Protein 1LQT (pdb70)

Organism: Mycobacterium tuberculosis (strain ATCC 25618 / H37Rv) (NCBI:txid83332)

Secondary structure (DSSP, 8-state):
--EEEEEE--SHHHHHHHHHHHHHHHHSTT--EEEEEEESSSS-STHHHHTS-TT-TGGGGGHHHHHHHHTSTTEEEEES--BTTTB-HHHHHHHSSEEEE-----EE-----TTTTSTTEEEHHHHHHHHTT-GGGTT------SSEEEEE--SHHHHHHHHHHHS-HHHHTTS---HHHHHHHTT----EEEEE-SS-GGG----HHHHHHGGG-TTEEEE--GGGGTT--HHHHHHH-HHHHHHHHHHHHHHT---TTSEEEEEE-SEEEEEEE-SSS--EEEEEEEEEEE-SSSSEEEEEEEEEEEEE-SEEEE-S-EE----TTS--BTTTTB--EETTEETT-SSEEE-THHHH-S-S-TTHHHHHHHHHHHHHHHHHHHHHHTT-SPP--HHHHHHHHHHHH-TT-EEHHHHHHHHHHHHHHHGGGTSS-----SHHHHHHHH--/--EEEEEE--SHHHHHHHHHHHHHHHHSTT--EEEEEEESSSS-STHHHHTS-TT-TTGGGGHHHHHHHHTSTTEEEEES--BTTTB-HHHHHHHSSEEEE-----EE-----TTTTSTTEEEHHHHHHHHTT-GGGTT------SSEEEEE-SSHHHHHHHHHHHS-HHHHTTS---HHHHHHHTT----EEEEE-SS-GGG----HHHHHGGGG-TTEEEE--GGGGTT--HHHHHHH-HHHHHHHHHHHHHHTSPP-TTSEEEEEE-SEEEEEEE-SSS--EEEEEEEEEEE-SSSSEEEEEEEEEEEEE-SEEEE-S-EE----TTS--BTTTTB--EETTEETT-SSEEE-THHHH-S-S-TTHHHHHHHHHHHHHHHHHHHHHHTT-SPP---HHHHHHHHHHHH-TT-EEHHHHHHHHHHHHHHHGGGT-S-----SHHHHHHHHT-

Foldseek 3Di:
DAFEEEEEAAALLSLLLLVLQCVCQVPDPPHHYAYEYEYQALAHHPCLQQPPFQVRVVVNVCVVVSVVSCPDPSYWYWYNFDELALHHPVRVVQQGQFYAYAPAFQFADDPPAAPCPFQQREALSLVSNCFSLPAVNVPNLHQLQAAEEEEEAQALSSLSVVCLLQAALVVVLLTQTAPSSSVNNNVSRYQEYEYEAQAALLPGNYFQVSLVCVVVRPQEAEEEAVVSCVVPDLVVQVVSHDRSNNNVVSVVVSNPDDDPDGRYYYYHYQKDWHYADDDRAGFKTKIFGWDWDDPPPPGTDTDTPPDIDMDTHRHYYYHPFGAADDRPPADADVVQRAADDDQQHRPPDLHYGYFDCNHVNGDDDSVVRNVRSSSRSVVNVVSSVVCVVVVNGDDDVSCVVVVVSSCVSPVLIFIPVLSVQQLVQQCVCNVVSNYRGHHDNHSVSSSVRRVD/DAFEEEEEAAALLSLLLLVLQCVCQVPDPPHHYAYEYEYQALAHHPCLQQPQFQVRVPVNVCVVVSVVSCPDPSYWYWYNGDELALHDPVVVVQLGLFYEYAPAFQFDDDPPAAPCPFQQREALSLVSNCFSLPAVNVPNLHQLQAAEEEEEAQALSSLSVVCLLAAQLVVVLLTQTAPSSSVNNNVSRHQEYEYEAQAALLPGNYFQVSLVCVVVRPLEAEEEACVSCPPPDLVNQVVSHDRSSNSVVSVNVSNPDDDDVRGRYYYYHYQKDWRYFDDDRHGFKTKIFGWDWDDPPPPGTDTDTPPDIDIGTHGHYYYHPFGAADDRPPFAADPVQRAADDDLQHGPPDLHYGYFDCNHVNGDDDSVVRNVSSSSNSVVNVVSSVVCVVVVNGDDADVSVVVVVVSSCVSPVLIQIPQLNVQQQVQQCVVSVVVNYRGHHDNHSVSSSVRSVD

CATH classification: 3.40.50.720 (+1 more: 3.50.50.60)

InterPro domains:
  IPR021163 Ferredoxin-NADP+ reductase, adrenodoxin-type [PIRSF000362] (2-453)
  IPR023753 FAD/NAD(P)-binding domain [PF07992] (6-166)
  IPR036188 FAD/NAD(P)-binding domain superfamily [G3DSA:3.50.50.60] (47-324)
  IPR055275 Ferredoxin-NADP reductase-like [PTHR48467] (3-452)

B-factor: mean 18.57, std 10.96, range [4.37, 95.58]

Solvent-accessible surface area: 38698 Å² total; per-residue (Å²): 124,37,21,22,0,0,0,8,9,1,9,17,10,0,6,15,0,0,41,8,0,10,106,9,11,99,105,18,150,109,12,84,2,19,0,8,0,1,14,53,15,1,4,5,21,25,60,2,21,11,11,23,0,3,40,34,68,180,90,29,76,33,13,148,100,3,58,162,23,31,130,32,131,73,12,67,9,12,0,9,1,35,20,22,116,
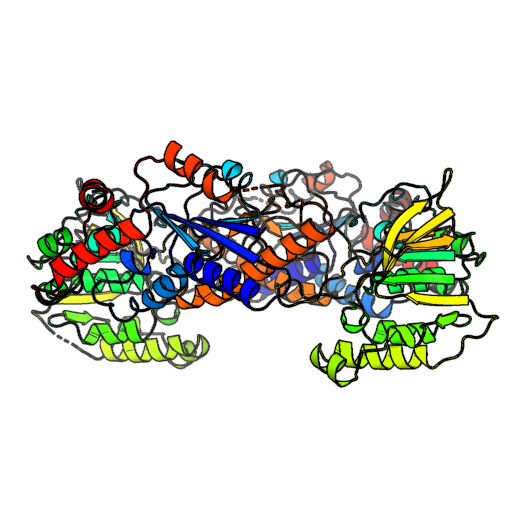35,0,62,2,45,44,0,22,117,69,1,6,0,0,0,0,8,36,19,5,77,41,24,109,97,34,122,30,83,17,11,134,33,86,22,13,28,2,2,9,42,0,4,5,4,0,1,1,13,25,106,30,46,140,40,69,14,93,10,83,16,56,55,0,0,0,8,10,22,20,47,51,0,0,18,0,0,4,0,9,0,10,27,8,95,74,0,16,149,14,10,0,1,63,39,0,9,122,41,11,117,102,91,21,7,92,24,0,5,0,1,1,152,61,1,3,22,44,20,71,3,52,22,112,39,0,120,46,0,69,117,20,104,42,12,14,13,36,6,81,91,74,32,17,124,62,18,58,77,146,66,1,50,89,90,26,181,79,10,74,60,5,0,101,16,1,73,37,19,12,121,131,188,136,138,86,63,19,92,0,17,2,60,7,50,4,24,14,49,56,3,65,24,143,181,115,1,59,93,0,10,1,1,112,5,90,57,66,66,19,15,15,81,67,44,16,20,112,52,46,45,85,113,72,92,30,77,0,64,4,1,0,26,12,35,33,23,60,4,65,80,15,74,76,19,45,34,0,97,88,35,2,5,0,2,30,71,46,0,24,0,24,42,6,91,18,20,2,0,0,0,49,0,35,88,9,38,96,38,110,35,45,57,10,125,146,14,0,46,56,0,0,43,40,0,2,85,46,14,19,68,27,111,84,39,96,134,46,66,112,72,132,18,34,85,94,2,23,100,28,1,47,78,90,15,109,116,28,0,52,32,62,69,14,93,74,0,10,46,92,0,92,68,37,0,114,103,110,49,20,64,26,26,14,19,12,16,79,76,70,1,20,192,34,0,68,95,129,38,19,15,0,0,0,8,9,1,9,16,9,0,6,22,0,0,43,8,0,10,109,8,11,99,105,17,152,126,12,92,3,19,0,4,0,1,13,50,16,1,3,6,21,26,63,2,21,11,10,26,0,4,43,40,75,181,103,28,75,32,16,152,119,4,60,142,24,32,120,30,130,70,12,65,9,11,0,8,2,26,19,13,130,50,0,69,2,47,47,0,15,115,84,1,6,0,0,0,0,8,34,18,5,72,38,22,111,86,34,125,29,84,25,10,128,36,85,22,13,30,2,3,8,42,0,3,4,2,0,1,1,13,26,109,29,51,140,41,70,15,80,12,86,15,56,56,0,0,0,8,10,22,21,47,51,0,0,15,0,0,2,1,9,0,12,32,8,97,79,0,17,149,16,12,1,2,65,39,0,10,127,41,12,117,104,94,20,6,89,22,0,5,0,0,1,146,62,2,5,34,43,19,70,3,52,16,113,35,0,118,34,0,60,111,20,116,29,10,14,10,20,8,82,89,60,34,10,107,77,24,70,71,141,50,1,50,88,87,26,181,77,10,65,62,4,0,99,21,0,77,25,9,14,128,146,155,38,142,144,82,61,17,86,0,16,2,64,8,56,4,24,15,53,55,3,60,25,138,190,110,2,70,80,0,14,1,1,102,5,94,66,57,66,18,16,16,80,56,43,15,19,95,54,46,44,90,111,72,88,25,79,0,66,3,1,0,24,12,35,32,22,69,4,56,81,14,75,74,19,49,31,1,94,70,35,2,5,0,5,23,40,54,0,10,1,23,53,7,96,16,20,3,0,0,1,48,0,45,82,9,37,93,36,110,27,45,56,10,126,148,28,0,36,74,1,0,42,38,0,2,61,21,14,18,70,26,116,83,42,96,132,44,65,113,28,101,102,13,35,92,88,4,21,83,27,1,43,81,87,15,111,118,18,0,48,34,66,64,17,108,82,0,8,45,78,0,108,66,37,0,144,107,150,31,24,75,26,30,16,15,18,21,75,73,64,1,22,135,33,5,67,98

Structure (mmCIF, N/CA/C/O backbone):
data_1LQT
#
_entry.id   1LQT
#
_cell.length_a   69.335
_cell.length_b   89.215
_cell.length_c   160.873
_cell.angle_alpha   90.00
_cell.angle_beta   90.00
_cell.angle_gamma   90.00
#
_symmetry.space_group_name_H-M   'P 21 21 21'
#
loop_
_entity.id
_entity.type
_entity.pdbx_description
1 polymer FprA
2 non-polymer 'ACETATE ION'
3 non-polymer 'FLAVIN-ADENINE DINUCLEOTIDE'
4 non-polymer '4-OXO-NICOTINAMIDE-ADENINE DINUCLEOTIDE PHOSPHATE'
5 water water
#
loop_
_atom_site.group_PDB
_atom_site.id
_atom_site.type_symbol
_atom_site.label_atom_id
_atom_site.label_alt_id
_atom_site.label_comp_id
_atom_site.label_asym_id
_atom_site.label_entity_id
_atom_site.label_seq_id
_atom_site.pdbx_PDB_ins_code
_atom_site.Cartn_x
_atom_site.Cartn_y
_atom_site.Cartn_z
_atom_site.occupancy
_atom_site.B_iso_or_equiv
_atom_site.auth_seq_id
★ ★ ★ ★ ★
**EXERCISE**. If a line in the data contains the string "DINUCLEOTIDE", copy it.

**WRITTEN ANSWER**.
3 non-polymer 'FLAVIN-ADENINE DINUCLEOTIDE'
4 non-polymer '4-OXO-NICOTINAMIDE-ADENINE DINUCLEOTIDE PHOSPHATE'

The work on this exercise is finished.